*** Opening of Material provided ***

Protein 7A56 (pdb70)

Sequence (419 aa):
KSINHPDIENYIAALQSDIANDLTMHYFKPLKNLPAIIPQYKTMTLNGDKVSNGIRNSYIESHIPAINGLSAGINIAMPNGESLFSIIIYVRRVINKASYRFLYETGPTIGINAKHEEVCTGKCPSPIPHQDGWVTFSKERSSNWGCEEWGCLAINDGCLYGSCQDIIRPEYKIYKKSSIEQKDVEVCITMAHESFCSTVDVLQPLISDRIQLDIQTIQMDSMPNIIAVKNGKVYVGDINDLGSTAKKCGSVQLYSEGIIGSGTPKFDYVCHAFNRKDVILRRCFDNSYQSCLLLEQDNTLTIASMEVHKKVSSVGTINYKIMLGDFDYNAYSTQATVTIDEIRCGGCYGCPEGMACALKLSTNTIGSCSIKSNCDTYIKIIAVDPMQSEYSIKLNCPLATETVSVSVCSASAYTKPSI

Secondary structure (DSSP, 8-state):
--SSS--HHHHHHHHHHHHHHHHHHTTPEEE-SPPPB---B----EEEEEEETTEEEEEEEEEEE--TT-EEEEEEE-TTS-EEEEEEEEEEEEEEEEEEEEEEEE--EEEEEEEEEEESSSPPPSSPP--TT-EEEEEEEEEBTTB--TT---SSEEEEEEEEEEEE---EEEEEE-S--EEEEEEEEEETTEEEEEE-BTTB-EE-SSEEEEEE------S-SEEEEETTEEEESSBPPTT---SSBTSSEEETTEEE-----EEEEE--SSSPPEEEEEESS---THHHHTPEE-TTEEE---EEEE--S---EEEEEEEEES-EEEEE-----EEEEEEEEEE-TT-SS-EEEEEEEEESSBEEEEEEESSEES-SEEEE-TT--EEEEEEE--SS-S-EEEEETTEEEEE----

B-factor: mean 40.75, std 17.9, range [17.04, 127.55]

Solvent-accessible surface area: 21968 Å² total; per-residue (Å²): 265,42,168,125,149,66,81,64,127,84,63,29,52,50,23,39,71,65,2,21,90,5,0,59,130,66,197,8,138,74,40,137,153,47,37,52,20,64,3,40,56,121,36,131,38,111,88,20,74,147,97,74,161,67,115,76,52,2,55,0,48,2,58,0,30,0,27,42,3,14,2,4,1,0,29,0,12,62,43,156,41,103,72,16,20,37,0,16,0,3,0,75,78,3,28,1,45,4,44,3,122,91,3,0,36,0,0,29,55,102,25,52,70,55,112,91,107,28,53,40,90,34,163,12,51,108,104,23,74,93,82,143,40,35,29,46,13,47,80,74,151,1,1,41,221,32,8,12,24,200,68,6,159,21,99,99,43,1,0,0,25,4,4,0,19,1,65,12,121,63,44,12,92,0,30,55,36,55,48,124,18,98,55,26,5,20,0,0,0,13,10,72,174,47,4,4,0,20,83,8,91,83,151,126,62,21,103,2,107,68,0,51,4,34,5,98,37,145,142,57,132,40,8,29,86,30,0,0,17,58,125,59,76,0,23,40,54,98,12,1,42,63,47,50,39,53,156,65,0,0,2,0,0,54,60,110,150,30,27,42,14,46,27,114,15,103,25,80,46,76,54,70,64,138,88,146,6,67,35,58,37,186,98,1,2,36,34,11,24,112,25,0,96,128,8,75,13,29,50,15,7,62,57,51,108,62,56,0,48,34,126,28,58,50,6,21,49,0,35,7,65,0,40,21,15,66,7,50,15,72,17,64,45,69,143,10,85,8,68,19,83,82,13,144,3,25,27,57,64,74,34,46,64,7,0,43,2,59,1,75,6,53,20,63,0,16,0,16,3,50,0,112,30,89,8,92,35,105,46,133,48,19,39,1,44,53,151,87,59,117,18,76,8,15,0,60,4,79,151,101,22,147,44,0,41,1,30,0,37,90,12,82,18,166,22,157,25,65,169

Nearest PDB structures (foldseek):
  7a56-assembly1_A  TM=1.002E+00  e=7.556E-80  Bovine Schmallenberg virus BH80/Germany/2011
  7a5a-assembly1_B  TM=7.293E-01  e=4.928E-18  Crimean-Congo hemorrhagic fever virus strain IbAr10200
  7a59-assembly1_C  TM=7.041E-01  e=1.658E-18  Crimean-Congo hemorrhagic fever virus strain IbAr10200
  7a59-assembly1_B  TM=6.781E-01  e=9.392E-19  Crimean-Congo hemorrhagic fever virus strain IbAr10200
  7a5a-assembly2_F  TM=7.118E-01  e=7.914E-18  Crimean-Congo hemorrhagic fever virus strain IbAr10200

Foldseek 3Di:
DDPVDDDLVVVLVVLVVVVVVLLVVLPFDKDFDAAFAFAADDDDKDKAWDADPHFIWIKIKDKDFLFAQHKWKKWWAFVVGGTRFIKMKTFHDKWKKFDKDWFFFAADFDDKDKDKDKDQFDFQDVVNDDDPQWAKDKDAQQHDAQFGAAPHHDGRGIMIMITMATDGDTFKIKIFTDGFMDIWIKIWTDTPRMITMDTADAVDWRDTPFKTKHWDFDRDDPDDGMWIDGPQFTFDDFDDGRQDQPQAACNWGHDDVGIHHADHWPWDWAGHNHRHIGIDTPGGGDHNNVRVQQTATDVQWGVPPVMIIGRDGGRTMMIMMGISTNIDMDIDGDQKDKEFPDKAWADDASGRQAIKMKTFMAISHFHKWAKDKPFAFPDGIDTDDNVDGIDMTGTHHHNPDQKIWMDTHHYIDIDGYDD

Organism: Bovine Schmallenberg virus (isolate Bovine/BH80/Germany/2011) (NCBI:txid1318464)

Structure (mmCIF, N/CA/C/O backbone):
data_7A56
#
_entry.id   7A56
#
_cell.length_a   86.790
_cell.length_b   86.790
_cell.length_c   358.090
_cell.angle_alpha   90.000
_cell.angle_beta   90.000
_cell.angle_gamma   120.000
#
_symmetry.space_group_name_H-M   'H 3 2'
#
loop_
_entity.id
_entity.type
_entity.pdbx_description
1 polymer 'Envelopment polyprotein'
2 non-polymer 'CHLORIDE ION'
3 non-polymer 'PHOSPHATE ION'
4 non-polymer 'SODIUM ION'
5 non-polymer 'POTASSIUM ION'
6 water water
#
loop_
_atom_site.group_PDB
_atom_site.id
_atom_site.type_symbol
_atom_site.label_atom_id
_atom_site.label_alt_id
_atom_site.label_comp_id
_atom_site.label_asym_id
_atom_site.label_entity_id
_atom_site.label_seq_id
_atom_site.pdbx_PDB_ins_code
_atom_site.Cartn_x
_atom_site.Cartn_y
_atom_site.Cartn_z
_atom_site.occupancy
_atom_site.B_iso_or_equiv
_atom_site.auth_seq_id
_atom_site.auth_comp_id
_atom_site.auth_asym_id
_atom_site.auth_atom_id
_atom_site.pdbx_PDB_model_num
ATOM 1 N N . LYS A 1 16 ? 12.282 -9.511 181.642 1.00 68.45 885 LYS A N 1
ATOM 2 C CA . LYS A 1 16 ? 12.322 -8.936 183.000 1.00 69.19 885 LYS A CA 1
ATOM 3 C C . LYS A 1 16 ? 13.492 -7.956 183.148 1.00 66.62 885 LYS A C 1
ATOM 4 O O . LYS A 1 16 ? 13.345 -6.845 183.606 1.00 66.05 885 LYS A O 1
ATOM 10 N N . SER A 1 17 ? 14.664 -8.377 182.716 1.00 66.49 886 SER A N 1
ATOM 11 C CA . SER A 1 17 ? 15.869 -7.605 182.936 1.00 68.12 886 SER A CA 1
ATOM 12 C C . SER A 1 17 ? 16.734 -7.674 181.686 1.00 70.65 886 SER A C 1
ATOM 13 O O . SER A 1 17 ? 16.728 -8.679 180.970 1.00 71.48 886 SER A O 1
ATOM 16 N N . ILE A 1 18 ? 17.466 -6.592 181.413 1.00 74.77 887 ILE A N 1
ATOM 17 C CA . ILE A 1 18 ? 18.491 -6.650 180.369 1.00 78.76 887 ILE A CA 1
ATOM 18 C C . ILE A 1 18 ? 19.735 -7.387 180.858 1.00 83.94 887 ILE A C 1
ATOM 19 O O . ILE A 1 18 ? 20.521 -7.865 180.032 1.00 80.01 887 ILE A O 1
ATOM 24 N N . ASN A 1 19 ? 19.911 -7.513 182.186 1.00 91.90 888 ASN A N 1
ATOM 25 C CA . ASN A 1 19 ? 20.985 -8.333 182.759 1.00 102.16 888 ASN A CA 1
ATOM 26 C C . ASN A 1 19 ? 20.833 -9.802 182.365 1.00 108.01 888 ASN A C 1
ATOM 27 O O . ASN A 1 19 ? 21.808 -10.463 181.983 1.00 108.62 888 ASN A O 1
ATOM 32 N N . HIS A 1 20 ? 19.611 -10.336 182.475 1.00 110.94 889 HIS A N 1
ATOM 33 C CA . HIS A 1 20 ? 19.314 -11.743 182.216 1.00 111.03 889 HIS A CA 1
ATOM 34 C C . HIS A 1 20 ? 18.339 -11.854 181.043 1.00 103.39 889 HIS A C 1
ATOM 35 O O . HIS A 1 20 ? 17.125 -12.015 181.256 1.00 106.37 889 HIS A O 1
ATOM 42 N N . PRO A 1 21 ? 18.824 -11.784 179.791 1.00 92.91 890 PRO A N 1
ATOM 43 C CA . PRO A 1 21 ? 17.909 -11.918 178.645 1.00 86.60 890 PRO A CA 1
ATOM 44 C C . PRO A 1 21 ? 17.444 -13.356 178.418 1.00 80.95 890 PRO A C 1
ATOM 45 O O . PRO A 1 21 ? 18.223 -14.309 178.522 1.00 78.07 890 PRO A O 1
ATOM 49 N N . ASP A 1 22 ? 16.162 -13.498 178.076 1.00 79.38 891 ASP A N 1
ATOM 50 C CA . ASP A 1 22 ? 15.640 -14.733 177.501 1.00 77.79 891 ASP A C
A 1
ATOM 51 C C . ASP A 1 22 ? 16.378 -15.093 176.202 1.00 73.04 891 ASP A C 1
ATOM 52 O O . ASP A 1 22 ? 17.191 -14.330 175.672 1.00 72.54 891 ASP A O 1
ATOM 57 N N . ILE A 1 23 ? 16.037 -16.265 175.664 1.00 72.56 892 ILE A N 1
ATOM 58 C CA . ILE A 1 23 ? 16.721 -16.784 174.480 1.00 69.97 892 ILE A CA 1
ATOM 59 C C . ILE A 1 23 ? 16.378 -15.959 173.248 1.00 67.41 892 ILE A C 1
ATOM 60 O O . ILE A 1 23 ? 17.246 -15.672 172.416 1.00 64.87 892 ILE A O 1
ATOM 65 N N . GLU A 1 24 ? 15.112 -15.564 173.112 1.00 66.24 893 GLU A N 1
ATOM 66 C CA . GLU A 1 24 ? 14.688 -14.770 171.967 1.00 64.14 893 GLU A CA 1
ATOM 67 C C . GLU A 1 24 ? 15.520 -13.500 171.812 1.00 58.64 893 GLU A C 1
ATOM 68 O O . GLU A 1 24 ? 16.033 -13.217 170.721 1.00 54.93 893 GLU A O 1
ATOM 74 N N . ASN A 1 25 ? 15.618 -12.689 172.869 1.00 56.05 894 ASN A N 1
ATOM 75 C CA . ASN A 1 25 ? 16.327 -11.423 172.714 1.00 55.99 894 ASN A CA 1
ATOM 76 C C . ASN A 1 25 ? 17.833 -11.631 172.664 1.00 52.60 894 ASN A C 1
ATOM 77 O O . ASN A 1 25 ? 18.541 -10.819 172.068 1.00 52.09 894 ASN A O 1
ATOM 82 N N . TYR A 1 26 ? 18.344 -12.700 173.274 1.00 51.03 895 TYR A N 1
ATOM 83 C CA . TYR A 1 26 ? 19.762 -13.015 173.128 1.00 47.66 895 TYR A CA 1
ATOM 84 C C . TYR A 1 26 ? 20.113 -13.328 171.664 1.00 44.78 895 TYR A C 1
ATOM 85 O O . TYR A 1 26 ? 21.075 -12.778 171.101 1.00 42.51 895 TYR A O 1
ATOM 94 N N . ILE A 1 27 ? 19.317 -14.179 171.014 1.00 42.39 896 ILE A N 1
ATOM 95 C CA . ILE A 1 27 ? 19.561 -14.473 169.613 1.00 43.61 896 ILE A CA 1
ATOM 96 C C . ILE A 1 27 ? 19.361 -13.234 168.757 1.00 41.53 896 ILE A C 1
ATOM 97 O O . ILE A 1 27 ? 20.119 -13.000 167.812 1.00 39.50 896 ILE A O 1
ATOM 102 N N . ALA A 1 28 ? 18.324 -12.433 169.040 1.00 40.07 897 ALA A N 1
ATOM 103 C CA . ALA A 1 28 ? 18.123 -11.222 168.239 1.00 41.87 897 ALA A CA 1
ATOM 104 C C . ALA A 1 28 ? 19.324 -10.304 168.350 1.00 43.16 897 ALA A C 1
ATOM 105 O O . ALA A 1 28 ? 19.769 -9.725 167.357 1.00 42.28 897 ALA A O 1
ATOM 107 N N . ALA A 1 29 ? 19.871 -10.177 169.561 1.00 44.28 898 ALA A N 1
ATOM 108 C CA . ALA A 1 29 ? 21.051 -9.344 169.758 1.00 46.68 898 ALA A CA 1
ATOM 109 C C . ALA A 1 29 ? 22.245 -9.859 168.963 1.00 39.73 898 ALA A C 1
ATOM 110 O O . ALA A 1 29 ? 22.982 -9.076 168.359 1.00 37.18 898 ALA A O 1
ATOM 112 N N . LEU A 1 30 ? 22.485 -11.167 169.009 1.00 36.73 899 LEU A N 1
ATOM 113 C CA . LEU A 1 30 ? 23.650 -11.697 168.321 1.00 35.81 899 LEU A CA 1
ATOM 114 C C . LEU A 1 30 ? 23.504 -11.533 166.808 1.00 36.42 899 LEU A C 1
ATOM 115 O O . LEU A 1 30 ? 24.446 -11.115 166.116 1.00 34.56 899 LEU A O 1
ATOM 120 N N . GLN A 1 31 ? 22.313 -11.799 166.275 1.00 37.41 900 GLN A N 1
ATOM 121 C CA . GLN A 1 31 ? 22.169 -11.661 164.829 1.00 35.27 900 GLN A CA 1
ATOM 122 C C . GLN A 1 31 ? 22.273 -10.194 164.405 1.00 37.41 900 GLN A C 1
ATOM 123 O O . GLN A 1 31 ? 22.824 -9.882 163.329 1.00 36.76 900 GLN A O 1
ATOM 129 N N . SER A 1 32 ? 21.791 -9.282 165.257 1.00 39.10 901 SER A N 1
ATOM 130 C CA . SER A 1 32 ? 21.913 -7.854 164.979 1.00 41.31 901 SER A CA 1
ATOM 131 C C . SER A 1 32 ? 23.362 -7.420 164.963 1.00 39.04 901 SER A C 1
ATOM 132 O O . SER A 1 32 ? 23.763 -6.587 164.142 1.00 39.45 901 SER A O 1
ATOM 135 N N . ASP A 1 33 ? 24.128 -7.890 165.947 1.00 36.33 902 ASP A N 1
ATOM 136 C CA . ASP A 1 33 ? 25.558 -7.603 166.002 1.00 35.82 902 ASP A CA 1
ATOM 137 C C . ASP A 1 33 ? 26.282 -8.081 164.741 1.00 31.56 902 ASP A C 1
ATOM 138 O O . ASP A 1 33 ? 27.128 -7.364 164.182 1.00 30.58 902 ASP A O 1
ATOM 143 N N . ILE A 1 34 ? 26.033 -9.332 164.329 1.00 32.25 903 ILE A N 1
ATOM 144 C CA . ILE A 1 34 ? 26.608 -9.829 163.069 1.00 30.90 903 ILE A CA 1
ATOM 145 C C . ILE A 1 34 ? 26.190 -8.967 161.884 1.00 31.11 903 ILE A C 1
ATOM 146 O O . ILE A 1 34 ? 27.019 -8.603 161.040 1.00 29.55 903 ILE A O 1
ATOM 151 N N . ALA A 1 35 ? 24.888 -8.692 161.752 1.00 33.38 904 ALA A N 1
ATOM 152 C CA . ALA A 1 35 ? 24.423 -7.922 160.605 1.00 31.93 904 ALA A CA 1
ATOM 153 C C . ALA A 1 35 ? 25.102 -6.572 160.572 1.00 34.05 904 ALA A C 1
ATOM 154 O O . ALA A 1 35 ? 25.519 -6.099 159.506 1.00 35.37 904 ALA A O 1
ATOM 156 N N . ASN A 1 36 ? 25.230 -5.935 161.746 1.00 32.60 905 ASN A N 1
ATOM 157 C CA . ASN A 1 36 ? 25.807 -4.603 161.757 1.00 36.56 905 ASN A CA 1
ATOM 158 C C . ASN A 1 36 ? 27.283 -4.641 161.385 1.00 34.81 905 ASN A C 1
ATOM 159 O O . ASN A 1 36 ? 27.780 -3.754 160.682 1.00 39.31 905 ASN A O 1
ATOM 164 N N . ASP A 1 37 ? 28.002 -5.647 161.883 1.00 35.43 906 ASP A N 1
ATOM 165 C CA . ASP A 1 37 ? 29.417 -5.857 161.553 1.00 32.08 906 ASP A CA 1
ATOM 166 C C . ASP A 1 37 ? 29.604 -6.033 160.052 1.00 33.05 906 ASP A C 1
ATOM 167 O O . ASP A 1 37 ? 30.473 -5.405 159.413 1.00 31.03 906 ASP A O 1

*** Close of Material provided ***

- What to work on:
Using the entries, return every line where the word "fever" can be found.

- Your response:
  7a5a-assembly1_B  TM=7.293E-01  e=4.928E-18  Crimean-Congo hemorrhagic fever virus strain IbAr10200
  7a59-assembly1_C  TM=7.041E-01  e=1.658E-18  Crimean-Congo hemorrhagic fever virus strain IbAr10200
  7a59-assembly1_B  TM=6.781E-01  e=9.392E-19  Crimean-Congo hemorrhagic fever virus strain IbAr10200
  7a5a-assembly2_F  TM=7.118E-01  e=7.914E-18  Crimean-Congo hemorrhagic fever virus strain IbAr10200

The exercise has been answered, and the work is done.